Minjibir is a town and Local Government Area in Kano State, Nigeria. Its located about 20 km northeast of the state capital Kano.

It has an area of 416 km^{2} and a population of 213,794 at the 2006 census.

The postal code of the area is 702.

== History ==
Minjibir was founded in the early 18th-century by the Fulani of the Yerimawa clan. Initially, the town was administered by a Hausa titleholder known as the Turakin Romo. After Usman dan Fodio’s jihad, the Emirate of Kano was established. Suleimanu, the Emir of Kano, awarded the title of Turakin Romo to a student of his who was a member of the Yerimawa clan.
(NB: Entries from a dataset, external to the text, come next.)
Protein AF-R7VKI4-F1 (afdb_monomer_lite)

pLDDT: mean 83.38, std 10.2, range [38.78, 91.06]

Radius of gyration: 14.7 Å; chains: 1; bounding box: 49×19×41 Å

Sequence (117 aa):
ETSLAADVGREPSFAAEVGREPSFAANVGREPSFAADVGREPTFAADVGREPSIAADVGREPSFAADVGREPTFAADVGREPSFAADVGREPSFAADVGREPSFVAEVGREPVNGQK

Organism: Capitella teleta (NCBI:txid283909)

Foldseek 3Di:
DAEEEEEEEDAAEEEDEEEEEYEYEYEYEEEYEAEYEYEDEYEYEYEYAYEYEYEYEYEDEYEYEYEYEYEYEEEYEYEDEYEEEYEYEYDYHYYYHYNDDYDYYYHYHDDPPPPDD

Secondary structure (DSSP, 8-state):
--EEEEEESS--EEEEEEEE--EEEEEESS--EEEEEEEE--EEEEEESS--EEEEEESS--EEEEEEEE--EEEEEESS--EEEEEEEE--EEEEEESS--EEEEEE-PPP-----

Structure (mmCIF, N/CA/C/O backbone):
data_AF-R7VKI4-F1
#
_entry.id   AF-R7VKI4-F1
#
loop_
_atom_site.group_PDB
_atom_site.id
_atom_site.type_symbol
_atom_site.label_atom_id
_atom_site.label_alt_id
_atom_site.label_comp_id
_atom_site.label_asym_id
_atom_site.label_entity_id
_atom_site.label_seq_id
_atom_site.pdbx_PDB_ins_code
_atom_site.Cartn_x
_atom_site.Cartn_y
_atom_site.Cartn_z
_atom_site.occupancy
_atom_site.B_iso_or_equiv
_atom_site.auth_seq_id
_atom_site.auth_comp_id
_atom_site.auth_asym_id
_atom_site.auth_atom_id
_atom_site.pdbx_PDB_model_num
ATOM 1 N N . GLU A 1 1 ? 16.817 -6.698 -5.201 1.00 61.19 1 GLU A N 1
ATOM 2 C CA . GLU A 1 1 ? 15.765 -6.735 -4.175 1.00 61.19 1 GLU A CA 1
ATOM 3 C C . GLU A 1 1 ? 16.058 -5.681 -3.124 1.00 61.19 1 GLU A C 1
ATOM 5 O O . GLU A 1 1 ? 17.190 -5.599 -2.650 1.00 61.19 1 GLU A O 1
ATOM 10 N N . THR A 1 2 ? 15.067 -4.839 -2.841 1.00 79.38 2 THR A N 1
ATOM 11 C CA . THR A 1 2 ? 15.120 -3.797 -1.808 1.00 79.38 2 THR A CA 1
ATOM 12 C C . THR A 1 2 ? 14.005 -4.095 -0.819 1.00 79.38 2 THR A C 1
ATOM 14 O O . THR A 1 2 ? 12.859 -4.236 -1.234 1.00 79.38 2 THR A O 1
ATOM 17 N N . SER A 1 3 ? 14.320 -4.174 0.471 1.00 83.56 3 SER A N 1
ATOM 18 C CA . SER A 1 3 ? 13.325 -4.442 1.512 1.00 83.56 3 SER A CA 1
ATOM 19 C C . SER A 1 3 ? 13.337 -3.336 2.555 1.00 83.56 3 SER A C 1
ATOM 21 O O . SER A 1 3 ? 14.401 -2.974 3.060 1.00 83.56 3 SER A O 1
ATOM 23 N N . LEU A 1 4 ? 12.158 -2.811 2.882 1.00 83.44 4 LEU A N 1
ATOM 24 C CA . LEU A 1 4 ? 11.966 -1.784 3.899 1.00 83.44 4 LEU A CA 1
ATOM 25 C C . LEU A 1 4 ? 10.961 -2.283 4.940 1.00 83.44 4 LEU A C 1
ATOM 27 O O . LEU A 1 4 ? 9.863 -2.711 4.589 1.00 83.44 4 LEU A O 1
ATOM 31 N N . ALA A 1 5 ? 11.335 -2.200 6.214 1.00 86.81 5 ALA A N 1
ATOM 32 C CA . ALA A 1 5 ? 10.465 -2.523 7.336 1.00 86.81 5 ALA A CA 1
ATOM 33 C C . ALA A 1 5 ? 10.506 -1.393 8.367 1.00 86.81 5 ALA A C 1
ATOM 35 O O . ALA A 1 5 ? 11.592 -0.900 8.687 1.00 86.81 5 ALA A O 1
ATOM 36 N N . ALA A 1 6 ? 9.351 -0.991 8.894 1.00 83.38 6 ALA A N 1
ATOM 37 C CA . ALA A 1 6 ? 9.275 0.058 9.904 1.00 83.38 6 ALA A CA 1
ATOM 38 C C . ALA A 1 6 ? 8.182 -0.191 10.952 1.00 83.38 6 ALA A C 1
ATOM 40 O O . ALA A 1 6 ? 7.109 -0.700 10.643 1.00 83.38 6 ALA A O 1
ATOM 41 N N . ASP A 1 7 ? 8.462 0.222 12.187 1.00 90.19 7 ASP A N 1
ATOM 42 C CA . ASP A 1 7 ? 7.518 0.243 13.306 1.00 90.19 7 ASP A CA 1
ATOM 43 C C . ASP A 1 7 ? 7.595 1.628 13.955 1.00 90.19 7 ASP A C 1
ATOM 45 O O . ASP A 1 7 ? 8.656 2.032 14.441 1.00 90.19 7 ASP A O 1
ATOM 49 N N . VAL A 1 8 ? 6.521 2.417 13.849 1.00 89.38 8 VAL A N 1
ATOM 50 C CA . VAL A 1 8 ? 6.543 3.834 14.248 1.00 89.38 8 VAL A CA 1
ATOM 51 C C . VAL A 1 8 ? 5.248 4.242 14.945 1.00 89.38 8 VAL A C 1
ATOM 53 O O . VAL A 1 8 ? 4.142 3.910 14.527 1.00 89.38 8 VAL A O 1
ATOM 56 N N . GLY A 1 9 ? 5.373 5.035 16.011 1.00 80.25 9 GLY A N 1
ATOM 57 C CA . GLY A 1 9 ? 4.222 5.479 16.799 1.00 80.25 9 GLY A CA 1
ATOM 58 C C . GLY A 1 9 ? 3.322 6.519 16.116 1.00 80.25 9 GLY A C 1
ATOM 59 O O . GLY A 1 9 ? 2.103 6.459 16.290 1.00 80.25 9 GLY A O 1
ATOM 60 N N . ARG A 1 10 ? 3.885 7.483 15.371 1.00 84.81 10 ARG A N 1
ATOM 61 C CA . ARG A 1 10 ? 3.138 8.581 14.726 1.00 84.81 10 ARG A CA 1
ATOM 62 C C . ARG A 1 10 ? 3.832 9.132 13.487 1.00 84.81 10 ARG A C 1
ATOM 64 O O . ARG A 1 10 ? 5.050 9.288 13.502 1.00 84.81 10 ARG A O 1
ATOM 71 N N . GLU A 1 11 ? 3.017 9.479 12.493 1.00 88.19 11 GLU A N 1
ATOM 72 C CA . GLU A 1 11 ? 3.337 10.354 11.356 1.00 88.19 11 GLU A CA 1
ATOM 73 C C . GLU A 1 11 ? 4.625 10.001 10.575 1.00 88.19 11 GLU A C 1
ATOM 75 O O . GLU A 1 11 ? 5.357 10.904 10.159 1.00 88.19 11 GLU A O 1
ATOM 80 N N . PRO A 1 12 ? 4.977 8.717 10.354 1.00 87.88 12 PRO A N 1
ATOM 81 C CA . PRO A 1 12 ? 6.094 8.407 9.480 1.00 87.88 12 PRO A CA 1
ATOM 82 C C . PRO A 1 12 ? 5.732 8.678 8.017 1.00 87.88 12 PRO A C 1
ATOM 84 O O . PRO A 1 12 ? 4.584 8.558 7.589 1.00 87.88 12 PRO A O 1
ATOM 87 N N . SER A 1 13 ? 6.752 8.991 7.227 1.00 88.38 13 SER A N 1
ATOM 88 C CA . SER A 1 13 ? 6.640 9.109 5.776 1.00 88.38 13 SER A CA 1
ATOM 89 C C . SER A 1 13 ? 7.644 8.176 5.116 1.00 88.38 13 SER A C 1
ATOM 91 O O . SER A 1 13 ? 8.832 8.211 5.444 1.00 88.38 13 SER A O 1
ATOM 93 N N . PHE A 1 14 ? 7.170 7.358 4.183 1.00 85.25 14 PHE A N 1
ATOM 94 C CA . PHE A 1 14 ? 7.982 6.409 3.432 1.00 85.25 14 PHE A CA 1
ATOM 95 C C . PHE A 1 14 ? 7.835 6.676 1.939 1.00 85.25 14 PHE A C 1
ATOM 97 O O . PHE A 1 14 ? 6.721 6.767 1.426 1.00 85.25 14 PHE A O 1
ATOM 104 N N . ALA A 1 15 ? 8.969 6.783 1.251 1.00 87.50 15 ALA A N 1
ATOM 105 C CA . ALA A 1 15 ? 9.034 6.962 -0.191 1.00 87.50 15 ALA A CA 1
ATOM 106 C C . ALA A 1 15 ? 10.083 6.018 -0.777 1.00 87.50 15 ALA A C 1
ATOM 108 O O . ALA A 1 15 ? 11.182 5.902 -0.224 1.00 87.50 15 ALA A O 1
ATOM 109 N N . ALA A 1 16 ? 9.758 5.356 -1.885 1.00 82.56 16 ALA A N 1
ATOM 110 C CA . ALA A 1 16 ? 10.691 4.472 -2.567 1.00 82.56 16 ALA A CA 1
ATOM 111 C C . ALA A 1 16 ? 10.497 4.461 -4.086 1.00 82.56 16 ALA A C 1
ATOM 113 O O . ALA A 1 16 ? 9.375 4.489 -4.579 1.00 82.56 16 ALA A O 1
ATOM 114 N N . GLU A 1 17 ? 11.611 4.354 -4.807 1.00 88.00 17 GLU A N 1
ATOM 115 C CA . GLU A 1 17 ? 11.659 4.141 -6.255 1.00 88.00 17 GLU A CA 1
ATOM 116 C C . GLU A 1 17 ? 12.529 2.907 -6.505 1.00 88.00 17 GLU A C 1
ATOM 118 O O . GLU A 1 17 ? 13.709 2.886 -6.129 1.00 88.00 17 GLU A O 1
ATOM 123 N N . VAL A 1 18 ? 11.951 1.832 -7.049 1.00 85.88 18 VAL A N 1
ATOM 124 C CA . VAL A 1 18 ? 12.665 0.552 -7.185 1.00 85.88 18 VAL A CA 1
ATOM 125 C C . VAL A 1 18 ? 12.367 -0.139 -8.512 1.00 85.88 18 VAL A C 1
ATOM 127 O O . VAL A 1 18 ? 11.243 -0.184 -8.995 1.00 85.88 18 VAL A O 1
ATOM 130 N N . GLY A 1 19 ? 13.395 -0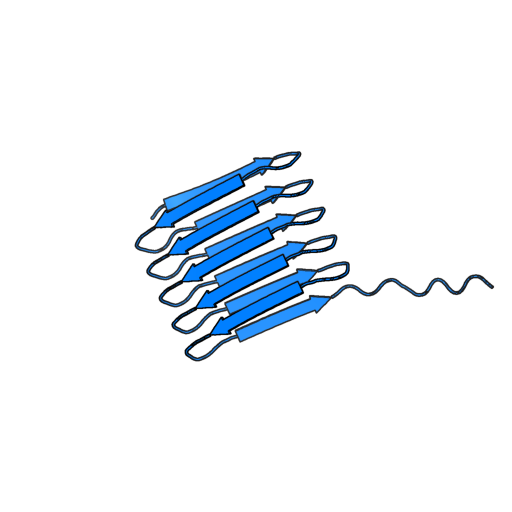.752 -9.103 1.00 82.69 19 GLY A N 1
ATOM 131 C CA . GLY A 1 19 ? 13.265 -1.432 -10.392 1.00 82.69 19 GLY A CA 1
ATOM 132 C C . GLY A 1 19 ? 12.491 -2.756 -10.347 1.00 82.69 19 GLY A C 1
ATOM 133 O O . GLY A 1 19 ? 11.577 -2.952 -11.148 1.00 82.69 19 GLY A O 1
ATOM 134 N N . ARG A 1 20 ? 12.880 -3.697 -9.475 1.00 85.62 20 ARG A N 1
ATOM 135 C CA . ARG A 1 20 ? 12.289 -5.048 -9.421 1.00 85.62 20 ARG A CA 1
ATOM 136 C C . ARG A 1 20 ? 12.184 -5.588 -8.005 1.00 85.62 20 ARG A C 1
ATOM 138 O O . ARG A 1 20 ? 13.133 -5.432 -7.231 1.00 85.62 20 ARG A O 1
ATOM 145 N N . GLU A 1 21 ? 11.060 -6.248 -7.749 1.00 87.94 21 GLU A N 1
ATOM 146 C CA . GLU A 1 21 ? 10.804 -7.101 -6.586 1.00 87.94 21 GLU A CA 1
ATOM 147 C C . GLU A 1 21 ? 11.142 -6.429 -5.239 1.00 87.94 21 GLU A C 1
ATOM 149 O O . GLU A 1 21 ? 11.888 -6.992 -4.433 1.00 87.94 21 GLU A O 1
ATOM 154 N N . PRO A 1 22 ? 10.699 -5.184 -4.965 1.00 88.06 22 PRO A N 1
ATOM 155 C CA . PRO A 1 22 ? 10.821 -4.644 -3.624 1.00 88.06 22 PRO A CA 1
ATOM 156 C C . PRO A 1 22 ? 9.746 -5.200 -2.687 1.00 88.06 22 PRO A C 1
ATOM 158 O O . PRO A 1 22 ? 8.629 -5.518 -3.103 1.00 88.06 22 PRO A O 1
ATOM 161 N N . SER A 1 23 ? 10.059 -5.219 -1.394 1.00 88.88 23 SER A N 1
ATOM 162 C CA . SER A 1 23 ? 9.080 -5.489 -0.343 1.00 88.88 23 SER A CA 1
ATOM 163 C C . SER A 1 23 ? 9.044 -4.367 0.690 1.00 88.88 23 SER A C 1
ATOM 165 O O . SER A 1 23 ? 10.075 -3.917 1.192 1.00 88.88 23 SER A O 1
ATOM 167 N N . PHE A 1 24 ? 7.837 -3.913 1.013 1.00 86.88 24 PHE A N 1
ATOM 168 C CA . PHE A 1 24 ? 7.588 -2.866 1.996 1.00 86.88 24 PHE A CA 1
ATOM 169 C C . PHE A 1 24 ? 6.629 -3.386 3.060 1.00 86.88 24 PHE A C 1
ATOM 171 O O . PHE A 1 24 ? 5.542 -3.857 2.733 1.00 86.88 24 PHE A O 1
ATOM 178 N N . ALA A 1 25 ? 7.031 -3.287 4.325 1.00 89.38 25 ALA A N 1
ATOM 179 C CA . ALA A 1 25 ? 6.213 -3.653 5.473 1.00 89.38 25 ALA A CA 1
ATOM 180 C C . ALA A 1 25 ? 6.224 -2.532 6.518 1.00 89.38 25 ALA A C 1
ATOM 182 O O . ALA A 1 25 ? 7.292 -2.037 6.885 1.00 89.38 25 ALA A O 1
ATOM 183 N N . ALA A 1 26 ? 5.064 -2.142 7.038 1.00 86.44 26 ALA A N 1
ATOM 184 C CA . ALA A 1 26 ? 5.015 -1.150 8.105 1.00 86.44 26 ALA A CA 1
ATOM 185 C C . ALA A 1 26 ? 3.878 -1.378 9.098 1.00 86.44 26 ALA A C 1
ATOM 187 O O . ALA A 1 26 ? 2.759 -1.681 8.701 1.00 86.44 26 ALA A O 1
ATOM 188 N N . ASN A 1 27 ? 4.175 -1.152 10.378 1.00 91.06 27 ASN A N 1
ATOM 189 C CA . ASN A 1 27 ? 3.184 -1.057 11.447 1.00 91.06 27 ASN A CA 1
ATOM 190 C C . ASN A 1 27 ? 3.213 0.365 12.010 1.00 91.06 27 ASN A C 1
ATOM 192 O O . ASN A 1 27 ? 4.262 0.837 12.466 1.00 91.06 27 ASN A O 1
ATOM 196 N N . VAL A 1 28 ? 2.090 1.081 11.940 1.00 88.50 28 VAL A N 1
ATOM 197 C CA . VAL A 1 28 ? 2.045 2.491 12.339 1.00 88.50 28 VAL A CA 1
ATOM 198 C C . VAL A 1 28 ? 0.817 2.819 13.172 1.00 88.50 28 VAL A C 1
ATOM 200 O O . VAL A 1 28 ? -0.321 2.548 12.803 1.00 88.50 28 VAL A O 1
ATOM 203 N N . GLY A 1 29 ? 1.040 3.508 14.292 1.00 85.69 29 GLY A N 1
ATOM 204 C CA . GLY A 1 29 ? -0.049 3.926 15.169 1.00 85.69 29 GLY A CA 1
ATOM 205 C C . GLY A 1 29 ? -1.017 4.924 14.521 1.00 85.69 29 GLY A C 1
ATOM 206 O O . GLY A 1 29 ? -2.234 4.759 14.648 1.00 85.69 29 GLY A O 1
ATOM 207 N N . ARG A 1 30 ? -0.503 5.985 13.880 1.00 87.88 30 ARG A N 1
ATOM 208 C CA . ARG A 1 30 ? -1.315 7.070 13.295 1.00 87.88 30 ARG A CA 1
ATOM 209 C C . ARG A 1 30 ? -0.648 7.762 12.115 1.00 87.88 30 ARG A C 1
ATOM 211 O O . ARG A 1 30 ? 0.561 7.990 12.158 1.00 87.88 30 ARG A O 1
ATOM 218 N N . GLU A 1 31 ? -1.480 8.161 11.159 1.00 89.19 31 GLU A N 1
ATOM 219 C CA . GLU A 1 31 ? -1.197 9.134 10.097 1.00 89.19 31 GLU A CA 1
ATOM 220 C C . GLU A 1 31 ? 0.069 8.839 9.262 1.00 89.19 31 GLU A C 1
ATOM 222 O O . GLU A 1 31 ? 0.833 9.761 8.967 1.00 89.19 31 GLU A O 1
ATOM 227 N N . PRO A 1 32 ? 0.373 7.580 8.879 1.00 88.94 32 PRO A N 1
ATOM 228 C CA . PRO A 1 32 ? 1.475 7.341 7.964 1.00 88.94 32 PRO A CA 1
ATOM 229 C C . PRO A 1 32 ? 1.149 7.792 6.543 1.00 88.94 32 PRO A C 1
ATOM 231 O O . PRO A 1 32 ? 0.011 7.708 6.079 1.00 88.94 32 PRO A O 1
ATOM 234 N N . SER A 1 33 ? 2.202 8.152 5.818 1.00 89.19 33 SER A N 1
ATOM 235 C CA . SER A 1 33 ? 2.159 8.335 4.370 1.00 89.19 33 SER A CA 1
ATOM 236 C C . SER A 1 33 ? 3.125 7.372 3.684 1.00 89.19 33 SER A C 1
ATOM 238 O O . SER A 1 33 ? 4.311 7.341 4.015 1.00 89.19 33 SER A O 1
ATOM 240 N N . PHE A 1 34 ? 2.627 6.604 2.716 1.00 87.06 34 PHE A N 1
ATOM 241 C CA . PHE A 1 34 ? 3.417 5.699 1.884 1.00 87.06 34 PHE A CA 1
ATOM 242 C C . PHE A 1 34 ? 3.278 6.091 0.416 1.00 87.06 34 PHE A C 1
ATOM 244 O O . PHE A 1 34 ? 2.163 6.196 -0.091 1.00 87.06 34 PHE A O 1
ATOM 251 N N . ALA A 1 35 ? 4.408 6.274 -0.261 1.00 88.94 35 ALA A N 1
ATOM 252 C CA . ALA A 1 35 ? 4.476 6.520 -1.695 1.00 88.94 35 ALA A CA 1
ATOM 253 C C . ALA A 1 35 ? 5.502 5.586 -2.343 1.00 88.94 35 ALA A C 1
ATOM 255 O O . ALA A 1 35 ? 6.625 5.459 -1.846 1.00 88.94 35 ALA A O 1
ATOM 256 N N . ALA A 1 36 ? 5.147 4.949 -3.455 1.00 85.81 36 ALA A N 1
ATOM 257 C CA . ALA A 1 36 ? 6.088 4.104 -4.177 1.00 85.81 36 ALA A CA 1
ATOM 258 C C . ALA A 1 36 ? 5.899 4.134 -5.694 1.00 85.81 36 ALA A C 1
ATOM 260 O O . ALA A 1 36 ? 4.773 4.126 -6.180 1.00 85.81 36 ALA A O 1
ATOM 261 N N . ASP A 1 37 ? 7.018 4.105 -6.414 1.00 89.88 37 ASP A N 1
ATOM 262 C CA . ASP A 1 37 ? 7.088 3.873 -7.860 1.00 89.88 37 ASP A CA 1
ATOM 263 C C . ASP A 1 37 ? 7.909 2.601 -8.100 1.00 89.88 37 ASP A C 1
ATOM 265 O O . ASP A 1 37 ? 9.064 2.493 -7.654 1.00 89.88 37 ASP A O 1
ATOM 269 N N . VAL A 1 38 ? 7.291 1.588 -8.716 1.00 86.88 38 VAL A N 1
ATOM 270 C CA . VAL A 1 38 ? 7.934 0.288 -8.912 1.00 86.88 38 VAL A CA 1
ATOM 271 C C . VAL A 1 38 ? 7.736 -0.269 -10.315 1.00 86.88 38 VAL A C 1
ATOM 273 O O . VAL A 1 38 ? 6.627 -0.443 -10.816 1.00 86.88 38 VAL A O 1
ATOM 276 N N . GLY A 1 39 ? 8.839 -0.707 -10.923 1.00 86.38 39 GLY A N 1
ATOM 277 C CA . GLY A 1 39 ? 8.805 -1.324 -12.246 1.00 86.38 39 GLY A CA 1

Minjibir was historically known as a center of textile production, particularly handweaving, which was formerly a source of livelihood for most households. Along with the surrounding villages, Minjibir was known for producing white wide strip-woven bullam, blue-black bunu, and black-white checked saƙi cloths. The town's proximity to the city of Kano facilitated commerce. In 1949, a large workshop was set up in Minjibir by the Kano Native Authority; it was called the Kano Textile Training Center. This subsequently closed down. Later, Minjibir handweavers set up their own dye pits in order to bypass professional dyers and thus turn a higher profit. When Ashiru Abdullahi visited Minjibir in 2018, he found that handweaving is no longer done in Minjibir itself, but rather in the outlying village of Gidan Gabas. Their main customers are traditional rulers as well as participants in horseback processions following Eid al-Fitr and Eid al-Kabir. While the handweaving of strip-woven cloths has steeply declined in Nigeria since the 1970s, Abdullah noted that a number of young men worked as handweavers in Gidan Gabas, thus keeping the tradition alive in the area.

==Religion==
Manjibir has two main religions being practiced which are Islam and Christianity.

== Climate and Geography ==
In Minjibir, the dry season is partly cloudy, the wet season is oppressive and mostly cloudy, and the weather is hot all year round. The average annual temperature fluctuates between 57 °F and 102 F; it is rarely lower or higher than 52 F or 107 F. The hot season, which runs from March 18 to May 31, lasts for 2.4 months and with daily highs that average more than 99 F. May is the hottest month in Minjibir, with an average high temperature of 100 F and low temperature of 78 F. The average daily high temperature during the 1.7-month mild season, which runs from December 7 to January 29, is below 88 F. With an average low temperature of 58 F and high temperature of 86 F, January is the coldest month of the year in Minjibir.

The Minjibir Local Government Area has an average temperature of 33 degrees Celsius or 91 degrees Fahrenheit and a total area of 416 square kilometers or 161 square miles. The Local Government Area experiences two distinct seasons: the rainy season and the dry season. The average wind speed in the area is 11 km/h.

== Economy ==
In Minjibir Local Government Area, agriculture is thriving, and the region is well-known for growing a variety of crops, including rice, watermelons, groundnuts, and sugarcane. Additionally, the Local Government Area serves as a center for the raising and marketing of a range of domestic animals, including donkeys, rams, and cows. In Minjibir Local Government Area, trade is also thriving due to the presence of multiple markets that facilitate the interchange of a broad range of goods. The residents of Minjibir Local Government Area also engage in hunting, ceramics, and craft manufacturing.